Les leviers de l’inclusion et de la durabilité

  1. Une gouvernance territoriale concertée :
    Créer des comités de pilotage locaux associant collectivités, hôteliers, commerçants, associations et autorités religieuses pour planifier les flux et protéger le foncier.
  2. Une économie locale intégrée :
    Favoriser l’approvisionnement local des hôtels, développer les filières horticoles, halieutiques et artisanales liées au tourisme, et créer des fonds communautaires alimentés par les recettes du secteur.
  3. La formation et l’entrepreneuriat :
    Former les jeunes et les femmes aux métiers du tourisme, du numérique, de l’écologie et de la culture.
  4. La préservation des valeurs sénégalaises :
    Protéger nos traditions, notre religion, nos modes de vie par des chartes éthiques du tourisme responsable.
  5. Une planification urbaine durable :
    Gérer les migrations internes liées au tourisme par une meilleure politique de logement, d’urbanisation, de mobilité et d’accès aux services.
  6. Mobilité démographique :

La gestion de la migration interne des populations sénégalaises, africaines et celles venues d’ailleurs vers des territoires à fort potentiel économique, tels que la Petite Côte, constitue aujourd’hui un enjeu stratégique pour le développement territorial. Les défis majeurs sont, la pression sur les infrastructures et les services sociaux de base, les déséquilibres fonciers, l’informalité économique et parfois des tensions autour de l’accès aux ressources. Une gestion inclusive et anticipatrice de ces flux migratoires peut transformer ces mouvements de population en levier durable de cohésion et de prospérité partagée sur la Petite Côte.

Le rôle de chaque acteur

  • L’État : planifie, régule et veille à la cohérence des politiques territoriales.
  • Les collectivités locales : ancrent la gouvernance et favorisent l’inclusion.
  • Le secteur privé : investit, forme et crée la valeur ajoutée locale.
  • Les investisseurs étrangers : apportent des capitaux responsables et des partenariats gagnant-gagnant.
  • Les organisations comme le CARE : jouent un rôle de médiation, de plaidoyer et de réflexion stratégique pour accompagner ce changement.

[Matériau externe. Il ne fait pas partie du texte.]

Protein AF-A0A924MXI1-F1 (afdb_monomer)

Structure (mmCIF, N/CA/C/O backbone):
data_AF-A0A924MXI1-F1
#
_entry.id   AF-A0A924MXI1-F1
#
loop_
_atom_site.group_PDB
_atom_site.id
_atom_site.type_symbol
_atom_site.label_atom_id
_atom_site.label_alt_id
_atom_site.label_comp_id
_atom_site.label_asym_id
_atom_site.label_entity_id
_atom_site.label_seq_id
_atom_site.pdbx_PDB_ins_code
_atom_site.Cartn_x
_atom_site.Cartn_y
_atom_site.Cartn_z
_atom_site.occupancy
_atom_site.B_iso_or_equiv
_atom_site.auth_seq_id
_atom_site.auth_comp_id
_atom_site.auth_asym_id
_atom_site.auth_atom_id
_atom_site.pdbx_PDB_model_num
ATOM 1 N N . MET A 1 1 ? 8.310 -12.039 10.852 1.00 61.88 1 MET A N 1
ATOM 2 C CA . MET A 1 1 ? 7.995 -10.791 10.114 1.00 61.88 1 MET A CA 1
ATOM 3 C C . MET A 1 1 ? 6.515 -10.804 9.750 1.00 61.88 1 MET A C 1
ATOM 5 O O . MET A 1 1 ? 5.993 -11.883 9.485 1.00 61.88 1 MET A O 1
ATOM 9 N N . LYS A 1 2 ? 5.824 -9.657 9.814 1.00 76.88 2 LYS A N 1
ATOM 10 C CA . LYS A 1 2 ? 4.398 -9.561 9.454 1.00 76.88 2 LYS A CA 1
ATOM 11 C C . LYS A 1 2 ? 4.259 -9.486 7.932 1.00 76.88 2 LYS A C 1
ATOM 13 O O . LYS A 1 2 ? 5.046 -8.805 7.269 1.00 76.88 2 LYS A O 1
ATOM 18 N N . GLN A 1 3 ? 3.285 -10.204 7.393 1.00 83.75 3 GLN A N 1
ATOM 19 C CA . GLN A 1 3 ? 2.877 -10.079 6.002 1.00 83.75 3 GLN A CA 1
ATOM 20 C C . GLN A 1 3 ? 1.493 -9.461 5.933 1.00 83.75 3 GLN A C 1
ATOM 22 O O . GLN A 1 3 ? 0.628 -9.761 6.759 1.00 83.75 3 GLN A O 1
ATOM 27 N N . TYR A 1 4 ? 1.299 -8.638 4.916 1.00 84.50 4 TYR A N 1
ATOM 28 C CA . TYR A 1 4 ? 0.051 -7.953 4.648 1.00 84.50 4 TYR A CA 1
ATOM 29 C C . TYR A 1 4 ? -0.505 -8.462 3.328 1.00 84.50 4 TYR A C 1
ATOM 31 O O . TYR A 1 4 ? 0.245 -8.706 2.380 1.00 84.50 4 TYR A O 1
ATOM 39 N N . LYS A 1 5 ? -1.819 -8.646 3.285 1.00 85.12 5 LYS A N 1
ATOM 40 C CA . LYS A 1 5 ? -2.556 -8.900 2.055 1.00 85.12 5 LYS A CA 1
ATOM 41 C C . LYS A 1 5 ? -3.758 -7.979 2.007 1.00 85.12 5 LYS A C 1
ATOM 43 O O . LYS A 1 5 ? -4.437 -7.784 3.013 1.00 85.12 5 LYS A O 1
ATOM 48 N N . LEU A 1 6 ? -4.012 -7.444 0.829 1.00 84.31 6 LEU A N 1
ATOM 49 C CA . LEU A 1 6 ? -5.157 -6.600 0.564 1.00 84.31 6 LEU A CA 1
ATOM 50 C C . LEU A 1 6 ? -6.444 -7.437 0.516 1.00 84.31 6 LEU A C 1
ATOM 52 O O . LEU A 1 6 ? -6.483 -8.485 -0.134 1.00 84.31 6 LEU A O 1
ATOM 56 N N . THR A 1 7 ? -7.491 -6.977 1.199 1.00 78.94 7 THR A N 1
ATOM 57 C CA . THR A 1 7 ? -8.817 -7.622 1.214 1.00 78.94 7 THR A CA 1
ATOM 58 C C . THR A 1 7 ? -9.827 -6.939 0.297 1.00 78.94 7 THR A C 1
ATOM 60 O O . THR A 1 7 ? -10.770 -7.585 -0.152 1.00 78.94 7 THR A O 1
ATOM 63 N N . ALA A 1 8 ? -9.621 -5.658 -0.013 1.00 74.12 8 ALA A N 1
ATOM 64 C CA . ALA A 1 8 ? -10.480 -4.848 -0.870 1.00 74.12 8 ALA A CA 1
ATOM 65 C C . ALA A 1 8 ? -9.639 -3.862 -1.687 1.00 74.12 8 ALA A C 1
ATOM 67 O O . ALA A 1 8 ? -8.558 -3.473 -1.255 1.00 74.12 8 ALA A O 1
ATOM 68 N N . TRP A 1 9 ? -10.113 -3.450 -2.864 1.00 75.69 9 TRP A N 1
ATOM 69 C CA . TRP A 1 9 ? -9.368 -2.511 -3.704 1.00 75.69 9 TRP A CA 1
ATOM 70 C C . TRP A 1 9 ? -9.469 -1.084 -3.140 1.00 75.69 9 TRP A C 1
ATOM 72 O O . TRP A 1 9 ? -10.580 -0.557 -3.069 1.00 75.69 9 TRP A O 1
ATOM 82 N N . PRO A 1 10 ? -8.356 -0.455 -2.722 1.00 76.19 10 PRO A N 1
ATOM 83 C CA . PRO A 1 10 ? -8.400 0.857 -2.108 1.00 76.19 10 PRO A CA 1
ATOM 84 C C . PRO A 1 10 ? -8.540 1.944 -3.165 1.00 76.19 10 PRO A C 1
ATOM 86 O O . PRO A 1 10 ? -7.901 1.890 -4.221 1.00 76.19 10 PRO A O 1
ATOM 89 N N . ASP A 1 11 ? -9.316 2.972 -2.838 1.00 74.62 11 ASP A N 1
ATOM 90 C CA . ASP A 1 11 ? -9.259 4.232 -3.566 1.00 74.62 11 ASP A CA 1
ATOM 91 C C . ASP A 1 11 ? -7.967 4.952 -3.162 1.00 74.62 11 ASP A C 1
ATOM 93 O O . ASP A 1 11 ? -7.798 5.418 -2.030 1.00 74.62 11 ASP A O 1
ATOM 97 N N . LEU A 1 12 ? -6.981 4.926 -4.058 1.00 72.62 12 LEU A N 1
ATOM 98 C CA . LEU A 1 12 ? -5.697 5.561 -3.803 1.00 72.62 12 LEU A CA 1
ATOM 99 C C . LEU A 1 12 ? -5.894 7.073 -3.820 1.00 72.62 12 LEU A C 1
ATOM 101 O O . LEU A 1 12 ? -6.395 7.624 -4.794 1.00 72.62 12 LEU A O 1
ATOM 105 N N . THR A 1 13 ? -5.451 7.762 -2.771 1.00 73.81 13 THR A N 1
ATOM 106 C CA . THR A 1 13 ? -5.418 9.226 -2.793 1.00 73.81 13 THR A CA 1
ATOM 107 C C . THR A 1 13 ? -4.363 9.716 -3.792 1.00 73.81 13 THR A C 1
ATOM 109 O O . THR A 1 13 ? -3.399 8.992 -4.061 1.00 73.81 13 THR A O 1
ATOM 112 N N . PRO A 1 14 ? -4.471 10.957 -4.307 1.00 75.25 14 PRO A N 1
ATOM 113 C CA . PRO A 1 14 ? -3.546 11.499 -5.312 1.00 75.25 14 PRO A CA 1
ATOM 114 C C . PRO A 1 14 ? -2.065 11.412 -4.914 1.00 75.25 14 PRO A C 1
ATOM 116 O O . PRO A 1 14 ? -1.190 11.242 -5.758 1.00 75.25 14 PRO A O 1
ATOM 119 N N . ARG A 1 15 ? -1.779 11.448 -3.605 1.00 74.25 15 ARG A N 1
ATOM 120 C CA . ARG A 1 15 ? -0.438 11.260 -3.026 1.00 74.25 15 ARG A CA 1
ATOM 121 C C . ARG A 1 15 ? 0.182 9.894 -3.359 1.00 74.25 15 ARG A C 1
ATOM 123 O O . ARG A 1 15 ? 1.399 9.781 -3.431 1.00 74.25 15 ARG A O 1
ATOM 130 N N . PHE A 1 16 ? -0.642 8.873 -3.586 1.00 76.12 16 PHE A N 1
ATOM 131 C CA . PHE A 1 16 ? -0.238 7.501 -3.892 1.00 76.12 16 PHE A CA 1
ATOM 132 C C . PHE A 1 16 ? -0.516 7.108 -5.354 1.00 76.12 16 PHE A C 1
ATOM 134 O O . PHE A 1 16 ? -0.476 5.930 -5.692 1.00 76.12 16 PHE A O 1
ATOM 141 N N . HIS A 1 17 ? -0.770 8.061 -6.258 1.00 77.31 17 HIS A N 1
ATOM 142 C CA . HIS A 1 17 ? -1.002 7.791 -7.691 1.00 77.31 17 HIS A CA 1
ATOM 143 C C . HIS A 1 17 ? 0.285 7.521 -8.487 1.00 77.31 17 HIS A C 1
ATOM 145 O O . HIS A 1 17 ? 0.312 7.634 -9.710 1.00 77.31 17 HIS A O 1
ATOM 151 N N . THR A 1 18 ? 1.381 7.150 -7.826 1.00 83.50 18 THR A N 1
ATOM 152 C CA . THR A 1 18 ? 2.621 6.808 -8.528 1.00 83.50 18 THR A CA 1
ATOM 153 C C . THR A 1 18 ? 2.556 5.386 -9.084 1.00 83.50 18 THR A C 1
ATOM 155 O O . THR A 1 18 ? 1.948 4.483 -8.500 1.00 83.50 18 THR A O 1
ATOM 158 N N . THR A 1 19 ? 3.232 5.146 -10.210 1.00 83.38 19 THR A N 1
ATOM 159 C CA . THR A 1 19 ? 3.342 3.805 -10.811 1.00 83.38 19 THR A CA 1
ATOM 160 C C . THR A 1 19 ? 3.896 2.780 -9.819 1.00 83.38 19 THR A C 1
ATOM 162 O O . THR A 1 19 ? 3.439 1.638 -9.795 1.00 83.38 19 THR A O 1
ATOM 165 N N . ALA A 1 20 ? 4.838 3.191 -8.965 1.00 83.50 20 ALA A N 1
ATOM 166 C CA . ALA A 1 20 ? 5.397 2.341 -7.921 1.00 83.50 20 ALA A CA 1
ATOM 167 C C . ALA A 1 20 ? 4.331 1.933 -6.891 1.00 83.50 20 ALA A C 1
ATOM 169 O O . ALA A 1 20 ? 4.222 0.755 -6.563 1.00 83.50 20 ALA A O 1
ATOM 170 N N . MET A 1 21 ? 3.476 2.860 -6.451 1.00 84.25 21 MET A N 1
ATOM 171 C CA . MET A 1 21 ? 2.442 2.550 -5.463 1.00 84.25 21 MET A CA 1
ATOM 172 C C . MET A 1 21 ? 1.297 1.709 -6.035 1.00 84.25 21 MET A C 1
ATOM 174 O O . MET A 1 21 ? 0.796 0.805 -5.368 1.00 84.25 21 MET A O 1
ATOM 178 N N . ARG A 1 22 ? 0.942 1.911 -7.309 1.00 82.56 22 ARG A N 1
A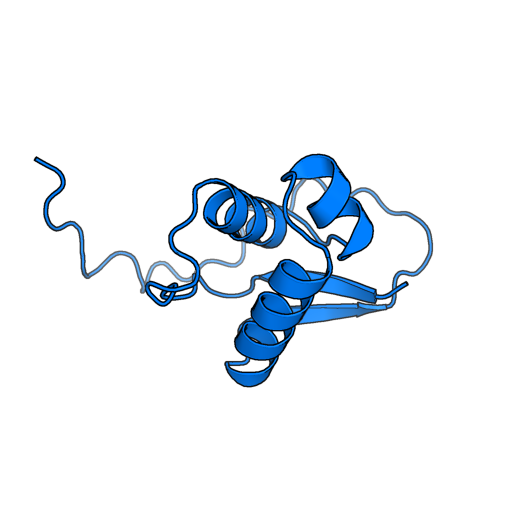TOM 179 C CA . ARG A 1 22 ? 0.009 1.017 -8.019 1.00 82.56 22 ARG A CA 1
ATOM 180 C C . ARG A 1 22 ? 0.537 -0.419 -8.082 1.00 82.56 22 ARG A C 1
ATOM 182 O O . ARG A 1 22 ? -0.238 -1.362 -7.914 1.00 82.56 22 ARG A O 1
ATOM 189 N N . ARG A 1 23 ? 1.850 -0.597 -8.281 1.00 84.31 23 ARG A N 1
ATOM 190 C CA . ARG A 1 23 ? 2.502 -1.917 -8.210 1.00 84.31 23 ARG A CA 1
ATOM 191 C C . ARG A 1 23 ? 2.452 -2.492 -6.797 1.00 84.31 23 ARG A C 1
ATOM 193 O O . ARG A 1 23 ? 2.115 -3.659 -6.661 1.00 84.31 23 ARG A O 1
ATOM 200 N N . VAL A 1 24 ? 2.680 -1.677 -5.764 1.00 86.44 24 VAL A N 1
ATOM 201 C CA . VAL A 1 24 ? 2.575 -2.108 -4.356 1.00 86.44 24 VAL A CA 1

Conclusion : un territoire vivant et partagé

Mesdames, Messieurs,
le flux touristique et la mobilité démographique ne sont pas des menaces à contenir, mais des forces à orienter.
Un territoire qui attire, qui bouge, qui se transforme, est un territoire vivant.
Mais pour que ce mouvement soit porteur de prospérité durable, il faut que chaque acteur y trouve sa place — du visiteur au producteur, de l’investisseur à l’habitant.

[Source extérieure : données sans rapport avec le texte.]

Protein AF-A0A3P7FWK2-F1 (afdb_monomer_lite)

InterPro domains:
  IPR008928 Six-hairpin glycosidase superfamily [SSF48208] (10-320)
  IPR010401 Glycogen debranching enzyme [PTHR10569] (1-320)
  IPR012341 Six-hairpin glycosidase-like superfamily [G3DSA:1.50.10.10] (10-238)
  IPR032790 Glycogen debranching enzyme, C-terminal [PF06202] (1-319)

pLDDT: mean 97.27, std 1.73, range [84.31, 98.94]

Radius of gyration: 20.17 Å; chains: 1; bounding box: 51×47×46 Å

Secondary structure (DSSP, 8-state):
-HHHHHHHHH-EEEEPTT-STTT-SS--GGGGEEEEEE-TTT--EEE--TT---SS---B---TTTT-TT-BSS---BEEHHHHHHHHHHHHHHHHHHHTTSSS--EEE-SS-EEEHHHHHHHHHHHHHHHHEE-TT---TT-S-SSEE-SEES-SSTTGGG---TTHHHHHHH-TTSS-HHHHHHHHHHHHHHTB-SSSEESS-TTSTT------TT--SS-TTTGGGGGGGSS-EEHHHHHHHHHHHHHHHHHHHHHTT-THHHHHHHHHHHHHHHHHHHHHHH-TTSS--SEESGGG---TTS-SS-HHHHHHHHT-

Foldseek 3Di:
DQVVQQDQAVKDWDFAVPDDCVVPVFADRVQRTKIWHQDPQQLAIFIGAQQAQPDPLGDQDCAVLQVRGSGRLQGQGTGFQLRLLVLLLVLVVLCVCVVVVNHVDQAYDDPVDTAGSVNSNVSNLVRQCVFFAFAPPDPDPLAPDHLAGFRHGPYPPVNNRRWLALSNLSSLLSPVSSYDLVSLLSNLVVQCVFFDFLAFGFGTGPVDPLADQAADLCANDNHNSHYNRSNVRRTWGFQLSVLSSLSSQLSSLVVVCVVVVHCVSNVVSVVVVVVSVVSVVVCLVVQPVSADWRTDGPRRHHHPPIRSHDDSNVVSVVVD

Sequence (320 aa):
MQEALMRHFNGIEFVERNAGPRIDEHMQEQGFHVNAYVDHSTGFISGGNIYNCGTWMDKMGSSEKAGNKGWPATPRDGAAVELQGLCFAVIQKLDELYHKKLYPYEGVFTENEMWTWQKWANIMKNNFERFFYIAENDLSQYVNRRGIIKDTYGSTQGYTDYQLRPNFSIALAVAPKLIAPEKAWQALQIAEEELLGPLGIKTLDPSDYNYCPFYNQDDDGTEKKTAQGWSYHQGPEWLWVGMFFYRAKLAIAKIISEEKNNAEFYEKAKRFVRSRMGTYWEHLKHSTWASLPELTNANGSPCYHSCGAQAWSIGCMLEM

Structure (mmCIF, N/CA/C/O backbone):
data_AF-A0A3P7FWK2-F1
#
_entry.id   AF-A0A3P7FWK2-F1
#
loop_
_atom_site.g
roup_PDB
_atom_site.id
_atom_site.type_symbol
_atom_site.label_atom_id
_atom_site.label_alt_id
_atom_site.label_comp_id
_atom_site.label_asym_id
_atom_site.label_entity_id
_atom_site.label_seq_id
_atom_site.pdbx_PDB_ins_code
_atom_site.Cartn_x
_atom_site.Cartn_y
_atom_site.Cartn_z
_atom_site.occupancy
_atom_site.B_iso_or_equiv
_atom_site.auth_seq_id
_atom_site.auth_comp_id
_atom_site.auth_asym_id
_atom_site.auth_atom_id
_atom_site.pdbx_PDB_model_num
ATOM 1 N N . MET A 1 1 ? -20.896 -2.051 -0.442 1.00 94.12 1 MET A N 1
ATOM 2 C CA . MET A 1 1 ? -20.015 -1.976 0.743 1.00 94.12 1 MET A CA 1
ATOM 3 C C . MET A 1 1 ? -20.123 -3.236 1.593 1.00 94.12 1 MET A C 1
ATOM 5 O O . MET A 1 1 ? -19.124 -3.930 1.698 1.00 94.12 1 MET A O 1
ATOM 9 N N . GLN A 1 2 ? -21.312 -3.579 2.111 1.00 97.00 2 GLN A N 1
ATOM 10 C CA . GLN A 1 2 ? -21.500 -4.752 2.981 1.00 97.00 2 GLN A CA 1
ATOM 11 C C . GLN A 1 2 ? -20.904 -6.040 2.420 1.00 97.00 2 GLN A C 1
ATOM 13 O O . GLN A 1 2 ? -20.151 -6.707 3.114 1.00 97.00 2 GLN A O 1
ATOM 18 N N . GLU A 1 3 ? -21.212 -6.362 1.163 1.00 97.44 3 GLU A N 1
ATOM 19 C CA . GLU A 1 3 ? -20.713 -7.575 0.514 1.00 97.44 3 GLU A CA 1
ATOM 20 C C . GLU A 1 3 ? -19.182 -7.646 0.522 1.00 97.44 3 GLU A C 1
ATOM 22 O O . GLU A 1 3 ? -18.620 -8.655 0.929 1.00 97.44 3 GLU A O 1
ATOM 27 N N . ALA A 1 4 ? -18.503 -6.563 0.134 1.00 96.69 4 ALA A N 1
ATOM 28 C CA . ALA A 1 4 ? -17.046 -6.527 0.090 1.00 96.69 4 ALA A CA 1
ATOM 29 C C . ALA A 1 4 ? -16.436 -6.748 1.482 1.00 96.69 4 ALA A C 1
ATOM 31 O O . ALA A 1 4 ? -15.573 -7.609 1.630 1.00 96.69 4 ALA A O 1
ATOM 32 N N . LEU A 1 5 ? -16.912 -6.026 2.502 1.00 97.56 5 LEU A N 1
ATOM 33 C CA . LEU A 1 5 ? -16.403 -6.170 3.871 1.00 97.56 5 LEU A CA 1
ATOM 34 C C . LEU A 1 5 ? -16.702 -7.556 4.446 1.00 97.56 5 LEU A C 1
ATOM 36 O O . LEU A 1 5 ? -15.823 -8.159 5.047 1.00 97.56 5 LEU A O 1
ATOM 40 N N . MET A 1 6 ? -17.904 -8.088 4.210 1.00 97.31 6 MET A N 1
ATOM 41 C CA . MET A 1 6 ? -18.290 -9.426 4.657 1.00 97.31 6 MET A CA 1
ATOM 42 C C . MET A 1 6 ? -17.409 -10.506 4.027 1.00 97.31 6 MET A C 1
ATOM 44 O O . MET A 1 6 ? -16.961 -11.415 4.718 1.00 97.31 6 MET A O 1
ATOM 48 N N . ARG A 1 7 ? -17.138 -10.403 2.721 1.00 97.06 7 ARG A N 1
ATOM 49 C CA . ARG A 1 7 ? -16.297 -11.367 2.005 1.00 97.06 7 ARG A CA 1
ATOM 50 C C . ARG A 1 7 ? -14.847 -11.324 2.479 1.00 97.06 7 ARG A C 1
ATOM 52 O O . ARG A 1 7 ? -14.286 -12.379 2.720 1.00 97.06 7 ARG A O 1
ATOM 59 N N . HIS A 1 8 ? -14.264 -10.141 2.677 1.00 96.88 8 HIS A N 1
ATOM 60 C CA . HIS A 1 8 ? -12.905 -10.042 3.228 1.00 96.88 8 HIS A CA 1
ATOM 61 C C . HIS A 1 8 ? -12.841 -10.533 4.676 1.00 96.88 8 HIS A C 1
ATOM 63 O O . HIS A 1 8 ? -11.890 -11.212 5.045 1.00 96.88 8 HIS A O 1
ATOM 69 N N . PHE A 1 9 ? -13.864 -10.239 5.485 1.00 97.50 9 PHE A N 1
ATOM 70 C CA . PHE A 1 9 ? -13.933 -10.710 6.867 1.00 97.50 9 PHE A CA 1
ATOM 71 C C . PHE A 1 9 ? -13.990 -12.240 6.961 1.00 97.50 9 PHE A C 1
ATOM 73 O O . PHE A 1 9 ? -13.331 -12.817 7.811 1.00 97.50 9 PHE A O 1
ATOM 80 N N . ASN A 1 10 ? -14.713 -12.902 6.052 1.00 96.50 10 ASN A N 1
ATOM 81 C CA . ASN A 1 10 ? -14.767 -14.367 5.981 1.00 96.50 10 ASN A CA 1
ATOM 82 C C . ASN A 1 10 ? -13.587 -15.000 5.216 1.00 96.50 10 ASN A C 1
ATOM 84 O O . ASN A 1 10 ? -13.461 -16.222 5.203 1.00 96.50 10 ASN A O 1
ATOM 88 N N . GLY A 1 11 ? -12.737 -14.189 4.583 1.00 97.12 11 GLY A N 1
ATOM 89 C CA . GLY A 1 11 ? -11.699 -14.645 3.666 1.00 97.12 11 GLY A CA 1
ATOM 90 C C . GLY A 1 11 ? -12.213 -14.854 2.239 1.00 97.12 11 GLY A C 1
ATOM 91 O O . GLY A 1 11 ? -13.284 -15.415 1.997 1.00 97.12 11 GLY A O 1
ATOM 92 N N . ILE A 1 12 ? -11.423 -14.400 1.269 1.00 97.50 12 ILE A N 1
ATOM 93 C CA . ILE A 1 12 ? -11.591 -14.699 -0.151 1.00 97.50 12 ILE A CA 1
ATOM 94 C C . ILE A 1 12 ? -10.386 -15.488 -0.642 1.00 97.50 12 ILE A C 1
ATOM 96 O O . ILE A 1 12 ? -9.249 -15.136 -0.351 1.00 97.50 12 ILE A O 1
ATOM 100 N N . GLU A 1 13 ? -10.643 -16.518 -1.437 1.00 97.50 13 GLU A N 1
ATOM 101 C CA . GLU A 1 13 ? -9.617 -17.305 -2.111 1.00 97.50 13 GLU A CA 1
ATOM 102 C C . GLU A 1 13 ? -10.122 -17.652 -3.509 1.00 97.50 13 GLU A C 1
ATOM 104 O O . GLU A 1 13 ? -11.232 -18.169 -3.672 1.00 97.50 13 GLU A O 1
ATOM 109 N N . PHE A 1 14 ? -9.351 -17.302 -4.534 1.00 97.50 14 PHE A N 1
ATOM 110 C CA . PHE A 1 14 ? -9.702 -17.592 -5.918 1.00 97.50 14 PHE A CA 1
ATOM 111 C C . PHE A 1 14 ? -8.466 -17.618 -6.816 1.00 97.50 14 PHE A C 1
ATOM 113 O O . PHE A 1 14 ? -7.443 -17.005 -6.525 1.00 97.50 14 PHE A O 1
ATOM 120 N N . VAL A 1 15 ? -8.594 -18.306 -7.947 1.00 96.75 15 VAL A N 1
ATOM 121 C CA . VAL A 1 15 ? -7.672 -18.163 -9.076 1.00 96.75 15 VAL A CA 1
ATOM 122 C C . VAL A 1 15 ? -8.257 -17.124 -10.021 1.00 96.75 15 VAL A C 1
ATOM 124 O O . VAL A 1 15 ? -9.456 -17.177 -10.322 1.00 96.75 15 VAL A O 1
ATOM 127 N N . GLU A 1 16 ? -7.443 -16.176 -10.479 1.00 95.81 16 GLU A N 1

Le développement inclusif, c’est quand le progrès ne se mesure pas seulement en chiffres,
mais en valeur partagée, en dignité humaine et en fierté territoriale.

Je vous remercie de votre aimable attention.
Et je renouvelle, au nom du CARE, nos félicitations au Comité d’organisation et notre engagement à contribuer, avec tous les acteurs, à un développement harmonieux et durable de nos territoires.